▸ EXERCISE PROMPT
With pictures left out, output exactly the lines of the listing below from the line that has "ATOM 154 C C" to the line that has "TOM 187 C C", both lines kept.

▸ SUPPLIED DATA
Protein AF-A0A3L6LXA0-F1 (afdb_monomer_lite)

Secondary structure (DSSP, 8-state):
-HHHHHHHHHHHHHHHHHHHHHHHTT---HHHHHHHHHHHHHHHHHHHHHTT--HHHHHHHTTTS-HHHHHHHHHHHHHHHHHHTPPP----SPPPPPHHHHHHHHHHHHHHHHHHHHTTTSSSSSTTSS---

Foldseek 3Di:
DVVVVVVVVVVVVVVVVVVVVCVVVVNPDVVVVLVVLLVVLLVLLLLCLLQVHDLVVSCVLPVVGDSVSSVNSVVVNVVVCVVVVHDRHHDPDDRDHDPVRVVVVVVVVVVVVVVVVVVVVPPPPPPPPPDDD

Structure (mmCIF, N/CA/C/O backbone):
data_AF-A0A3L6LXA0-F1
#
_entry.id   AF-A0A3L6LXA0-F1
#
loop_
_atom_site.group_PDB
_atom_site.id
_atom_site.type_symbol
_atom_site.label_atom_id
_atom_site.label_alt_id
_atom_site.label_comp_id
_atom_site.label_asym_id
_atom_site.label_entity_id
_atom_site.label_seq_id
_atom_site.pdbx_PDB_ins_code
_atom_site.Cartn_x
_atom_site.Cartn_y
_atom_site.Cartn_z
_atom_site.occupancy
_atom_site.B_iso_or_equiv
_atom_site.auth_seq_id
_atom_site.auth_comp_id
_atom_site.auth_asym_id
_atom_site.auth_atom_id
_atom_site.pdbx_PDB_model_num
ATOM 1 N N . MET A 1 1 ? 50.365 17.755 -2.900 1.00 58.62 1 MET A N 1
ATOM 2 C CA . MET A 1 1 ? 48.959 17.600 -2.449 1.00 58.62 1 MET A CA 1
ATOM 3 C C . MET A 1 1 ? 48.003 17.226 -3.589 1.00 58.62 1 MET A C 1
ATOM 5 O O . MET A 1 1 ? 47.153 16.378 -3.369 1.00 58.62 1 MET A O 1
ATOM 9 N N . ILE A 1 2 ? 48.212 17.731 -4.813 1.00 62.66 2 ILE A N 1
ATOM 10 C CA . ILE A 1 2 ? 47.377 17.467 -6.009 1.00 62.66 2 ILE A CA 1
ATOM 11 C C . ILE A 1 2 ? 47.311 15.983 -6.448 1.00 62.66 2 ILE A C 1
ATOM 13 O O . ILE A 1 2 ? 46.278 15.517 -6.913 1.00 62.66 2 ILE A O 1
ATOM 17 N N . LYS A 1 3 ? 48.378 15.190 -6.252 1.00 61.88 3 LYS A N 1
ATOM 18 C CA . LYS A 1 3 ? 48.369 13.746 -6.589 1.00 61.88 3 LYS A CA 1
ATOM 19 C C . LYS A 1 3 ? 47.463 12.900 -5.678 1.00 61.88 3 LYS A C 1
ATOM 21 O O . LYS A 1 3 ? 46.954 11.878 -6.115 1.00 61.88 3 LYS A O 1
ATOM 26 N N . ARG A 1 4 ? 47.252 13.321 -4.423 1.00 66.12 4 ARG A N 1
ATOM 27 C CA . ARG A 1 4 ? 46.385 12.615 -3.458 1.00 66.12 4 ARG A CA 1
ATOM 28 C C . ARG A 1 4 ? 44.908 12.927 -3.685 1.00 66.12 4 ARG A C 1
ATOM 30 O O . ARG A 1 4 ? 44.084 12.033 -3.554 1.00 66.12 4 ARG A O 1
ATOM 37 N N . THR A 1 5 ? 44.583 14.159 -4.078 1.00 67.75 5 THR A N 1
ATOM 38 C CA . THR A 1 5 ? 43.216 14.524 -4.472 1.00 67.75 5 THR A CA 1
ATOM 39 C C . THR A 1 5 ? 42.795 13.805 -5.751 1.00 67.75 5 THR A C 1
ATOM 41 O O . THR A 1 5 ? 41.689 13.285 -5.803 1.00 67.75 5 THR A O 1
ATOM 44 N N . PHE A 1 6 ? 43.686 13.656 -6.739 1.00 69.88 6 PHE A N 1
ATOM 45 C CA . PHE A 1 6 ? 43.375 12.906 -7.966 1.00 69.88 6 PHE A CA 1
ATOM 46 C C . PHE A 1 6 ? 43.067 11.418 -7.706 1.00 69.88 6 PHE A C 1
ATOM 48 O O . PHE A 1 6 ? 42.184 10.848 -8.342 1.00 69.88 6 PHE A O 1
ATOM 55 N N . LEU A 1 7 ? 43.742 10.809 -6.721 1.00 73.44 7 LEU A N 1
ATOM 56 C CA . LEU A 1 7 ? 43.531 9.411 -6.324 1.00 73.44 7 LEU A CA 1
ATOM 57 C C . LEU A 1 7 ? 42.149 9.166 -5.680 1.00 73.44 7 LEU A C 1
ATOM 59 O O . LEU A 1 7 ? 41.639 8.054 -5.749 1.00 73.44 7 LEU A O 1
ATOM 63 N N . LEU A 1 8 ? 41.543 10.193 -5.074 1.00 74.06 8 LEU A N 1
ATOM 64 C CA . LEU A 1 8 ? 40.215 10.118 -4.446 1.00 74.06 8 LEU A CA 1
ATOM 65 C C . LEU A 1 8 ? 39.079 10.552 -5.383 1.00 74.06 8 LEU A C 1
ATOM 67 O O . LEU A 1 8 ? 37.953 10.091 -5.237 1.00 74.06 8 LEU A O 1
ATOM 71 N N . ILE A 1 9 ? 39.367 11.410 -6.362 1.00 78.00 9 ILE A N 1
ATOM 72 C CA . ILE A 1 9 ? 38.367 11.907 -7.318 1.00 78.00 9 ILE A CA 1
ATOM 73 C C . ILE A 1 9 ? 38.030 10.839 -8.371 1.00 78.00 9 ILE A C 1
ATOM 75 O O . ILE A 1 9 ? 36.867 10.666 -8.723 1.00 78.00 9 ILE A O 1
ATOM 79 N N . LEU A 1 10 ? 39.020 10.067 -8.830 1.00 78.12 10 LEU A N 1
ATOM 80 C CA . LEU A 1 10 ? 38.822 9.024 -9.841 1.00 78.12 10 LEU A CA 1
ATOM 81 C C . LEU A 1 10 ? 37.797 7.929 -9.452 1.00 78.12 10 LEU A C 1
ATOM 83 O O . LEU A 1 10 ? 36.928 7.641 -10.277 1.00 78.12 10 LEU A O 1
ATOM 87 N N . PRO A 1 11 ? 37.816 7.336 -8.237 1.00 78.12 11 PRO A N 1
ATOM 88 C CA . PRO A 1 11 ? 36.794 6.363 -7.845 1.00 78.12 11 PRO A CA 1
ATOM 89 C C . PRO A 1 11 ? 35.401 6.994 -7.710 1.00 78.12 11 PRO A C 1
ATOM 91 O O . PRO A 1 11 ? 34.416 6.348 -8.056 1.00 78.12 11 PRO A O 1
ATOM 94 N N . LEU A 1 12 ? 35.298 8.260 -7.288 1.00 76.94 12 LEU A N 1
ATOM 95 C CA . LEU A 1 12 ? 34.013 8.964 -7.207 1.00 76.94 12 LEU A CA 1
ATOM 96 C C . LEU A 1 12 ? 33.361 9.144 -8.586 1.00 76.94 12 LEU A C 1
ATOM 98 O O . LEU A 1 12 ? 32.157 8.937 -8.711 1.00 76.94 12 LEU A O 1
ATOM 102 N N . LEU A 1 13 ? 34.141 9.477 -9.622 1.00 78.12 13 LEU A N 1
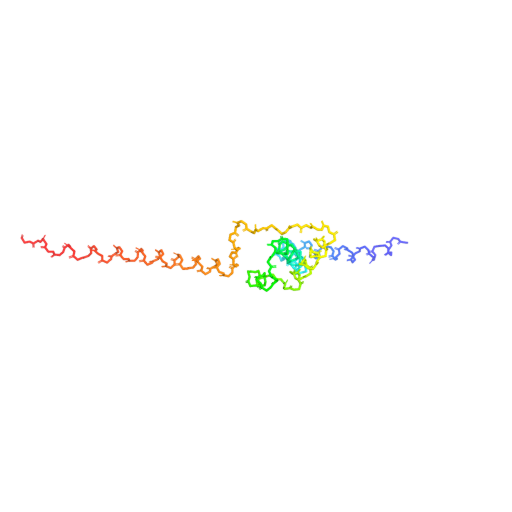ATOM 103 C CA . LEU A 1 13 ? 33.620 9.571 -10.993 1.00 78.12 13 LEU A CA 1
ATOM 104 C C . LEU A 1 13 ? 33.228 8.208 -11.577 1.00 78.12 13 LEU A C 1
ATOM 106 O O . LEU A 1 13 ? 32.276 8.125 -12.347 1.00 78.12 13 LEU A O 1
ATOM 110 N N . LEU A 1 14 ? 33.944 7.137 -11.225 1.00 77.19 14 LEU A N 1
ATOM 111 C CA . LEU A 1 14 ? 33.610 5.787 -11.690 1.00 77.19 14 LEU A CA 1
ATOM 112 C C . LEU A 1 14 ? 32.294 5.282 -11.076 1.00 77.19 14 LEU A C 1
ATOM 114 O O . LEU A 1 14 ? 31.515 4.632 -11.770 1.00 77.19 14 LEU A O 1
ATOM 118 N N . LEU A 1 15 ? 32.006 5.623 -9.814 1.00 73.00 15 LEU A N 1
ATOM 119 C CA . LEU A 1 15 ? 30.736 5.273 -9.168 1.00 73.00 15 LEU A CA 1
ATOM 120 C C . LEU A 1 15 ? 29.538 5.984 -9.818 1.00 73.00 15 LEU A C 1
ATOM 122 O O . LEU A 1 15 ? 28.508 5.353 -10.047 1.00 73.00 15 LEU A O 1
ATOM 126 N N . THR A 1 16 ? 29.664 7.272 -10.148 1.00 74.75 16 THR A N 1
ATOM 127 C CA . THR A 1 16 ? 28.567 8.027 -10.780 1.00 74.75 16 THR A CA 1
ATOM 128 C C . THR A 1 16 ? 28.373 7.660 -12.252 1.00 74.75 16 THR A C 1
ATOM 130 O O . THR A 1 16 ? 27.242 7.660 -12.740 1.00 74.75 16 THR A O 1
ATOM 133 N N . ALA A 1 17 ? 29.445 7.273 -12.953 1.00 75.06 17 ALA A N 1
ATOM 134 C CA . ALA A 1 17 ? 29.372 6.816 -14.338 1.00 75.06 17 ALA A CA 1
ATOM 135 C C . ALA A 1 17 ? 28.574 5.509 -14.486 1.00 75.06 17 ALA A C 1
ATOM 137 O O . ALA A 1 17 ? 27.837 5.355 -15.458 1.00 75.06 17 ALA A O 1
ATOM 138 N N . CYS A 1 18 ? 28.664 4.588 -13.521 1.00 74.44 18 CYS A N 1
ATOM 139 C CA . CYS A 1 18 ? 27.889 3.347 -13.553 1.00 74.44 18 CYS A CA 1
ATOM 140 C C . CYS A 1 18 ? 26.372 3.591 -13.449 1.00 74.44 18 CYS A C 1
ATOM 142 O O . CYS A 1 18 ? 25.619 2.990 -14.213 1.00 74.44 18 CYS A O 1
ATOM 144 N N . ASP A 1 19 ? 25.900 4.479 -12.563 1.00 73.50 19 ASP A N 1
ATOM 145 C CA . ASP A 1 19 ? 24.459 4.799 -12.456 1.00 73.50 19 ASP A CA 1
ATOM 146 C C . ASP A 1 19 ? 23.945 5.445 -13.758 1.00 73.50 19 ASP A C 1
ATOM 148 O O . ASP A 1 19 ? 22.937 5.017 -14.322 1.00 73.50 19 ASP A O 1
ATOM 152 N N . GLN A 1 20 ? 24.719 6.380 -14.324 1.00 73.19 20 GLN A N 1
ATOM 153 C CA . GLN A 1 20 ? 24.376 7.068 -15.571 1.00 73.19 20 GLN A CA 1
ATOM 154 C C . GLN A 1 20 ? 24.332 6.120 -16.787 1.00 73.19 20 GLN A C 1
ATOM 156 O O . GLN A 1 20 ? 23.481 6.275 -17.668 1.00 73.19 20 GLN A O 1
ATOM 161 N N . VAL A 1 21 ? 25.228 5.127 -16.848 1.00 77.06 21 VAL A N 1
ATOM 162 C CA . VAL A 1 21 ? 25.223 4.094 -17.898 1.00 77.06 21 VAL A CA 1
ATOM 163 C C . VAL A 1 21 ? 24.029 3.150 -17.736 1.00 77.06 21 VAL A C 1
ATOM 165 O O . VAL A 1 21 ? 23.354 2.870 -18.725 1.00 77.06 21 VAL A O 1
ATOM 168 N N . ASN A 1 22 ? 23.705 2.719 -16.514 1.00 71.69 22 ASN A N 1
ATOM 169 C CA . ASN A 1 22 ? 22.533 1.872 -16.262 1.00 71.69 22 ASN A CA 1
ATOM 170 C C . ASN A 1 22 ? 21.221 2.572 -16.659 1.00 71.69 22 ASN A C 1
ATOM 172 O O . ASN A 1 22 ? 20.381 1.967 -17.328 1.00 71.69 22 ASN A O 1
ATOM 176 N N . GLN A 1 23 ? 21.087 3.871 -16.363 1.00 71.88 23 GLN A N 1
ATOM 177 C CA . GLN A 1 23 ? 19.942 4.673 -16.809 1.00 71.88 23 GLN A CA 1
ATOM 178 C C . GLN A 1 23 ? 19.852 4.788 -18.340 1.00 71.88 23 GLN A C 1
ATOM 180 O O . GLN A 1 23 ? 18.766 4.663 -18.903 1.00 71.88 23 GLN A O 1
ATOM 185 N N . LYS A 1 24 ? 20.981 4.990 -19.036 1.00 71.81 24 LYS A N 1
ATOM 186 C CA . LYS A 1 24 ? 21.033 5.064 -20.511 1.00 71.81 24 LYS A CA 1
A
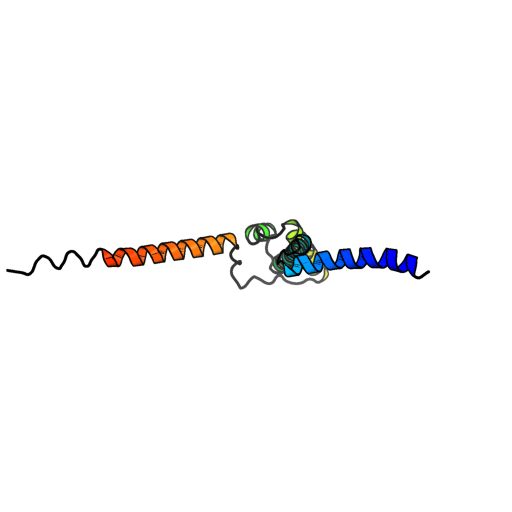TOM 187 C C . LYS A 1 24 ? 20.657 3.745 -21.193 1.00 71.81 24 LYS A C 1
ATOM 189 O O . LYS A 1 24 ? 20.154 3.777 -22.312 1.00 71.81 24 LYS A O 1
ATOM 194 N N . LEU A 1 25 ? 20.905 2.612 -20.537 1.00 74.12 25 LEU A N 1
ATOM 195 C CA . LEU A 1 25 ? 20.573 1.276 -21.037 1.00 74.12 25 LEU A CA 1
ATOM 196 C C . LEU A 1 25 ? 19.136 0.840 -20.700 1.00 74.12 25 LEU A C 1
ATOM 198 O O . LEU A 1 25 ? 18.738 -0.259 -21.076 1.00 74.12 25 LEU A O 1
ATOM 202 N N . GLY A 1 26 ? 18.351 1.681 -20.014 1.00 66.62 26 GLY A N 1
ATOM 203 C CA . GLY A 1 26 ? 16.973 1.357 -19.631 1.00 66.62 26 GLY A CA 1
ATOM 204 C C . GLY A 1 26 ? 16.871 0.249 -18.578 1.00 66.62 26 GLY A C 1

▸ WRITTEN RESPONSE
ATOM 154 C C . GLN A 1 20 ? 24.332 6.120 -16.787 1.00 73.19 20 GLN A C 1
ATOM 156 O O . GLN A 1 20 ? 23.481 6.275 -17.668 1.00 73.19 20 GLN A O 1
ATOM 161 N N . VAL A 1 21 ? 25.228 5.127 -16.848 1.00 77.06 21 VAL A N 1
ATOM 162 C CA . VAL A 1 21 ? 25.223 4.094 -17.898 1.00 77.06 21 VAL A CA 1
ATOM 163 C C . VAL A 1 21 ? 24.029 3.150 -17.736 1.00 77.06 21 VAL A C 1
ATOM 165 O O . VAL A 1 21 ? 23.354 2.870 -18.725 1.00 77.06 21 VAL A O 1
ATOM 168 N N . ASN A 1 22 ? 23.705 2.719 -16.514 1.00 71.69 22 ASN A N 1
ATOM 169 C CA . ASN A 1 22 ? 22.533 1.872 -16.262 1.00 71.69 22 ASN A CA 1
ATOM 170 C C . ASN A 1 22 ? 21.221 2.572 -16.659 1.00 71.69 22 ASN A C 1
ATOM 172 O O . ASN A 1 22 ? 20.381 1.967 -17.328 1.00 71.69 22 ASN A O 1
ATOM 176 N N . GLN A 1 23 ? 21.087 3.871 -16.363 1.00 71.88 23 GLN A N 1
ATOM 177 C CA . GLN A 1 23 ? 19.942 4.673 -16.809 1.00 71.88 23 GLN A CA 1
ATOM 178 C C . GLN A 1 23 ? 19.852 4.788 -18.340 1.00 71.88 23 GLN A C 1
ATOM 180 O O . GLN A 1 23 ? 18.766 4.663 -18.903 1.00 71.88 23 GLN A O 1
ATOM 185 N N . LYS A 1 24 ? 20.981 4.990 -19.036 1.00 71.81 24 LYS A N 1
ATOM 186 C CA . LYS A 1 24 ? 21.033 5.064 -20.511 1.00 71.81 24 LYS A CA 1
A
TOM 187 C C . LYS A 1 24 ? 20.657 3.745 -21.193 1.00 71.81 24 LYS A C 1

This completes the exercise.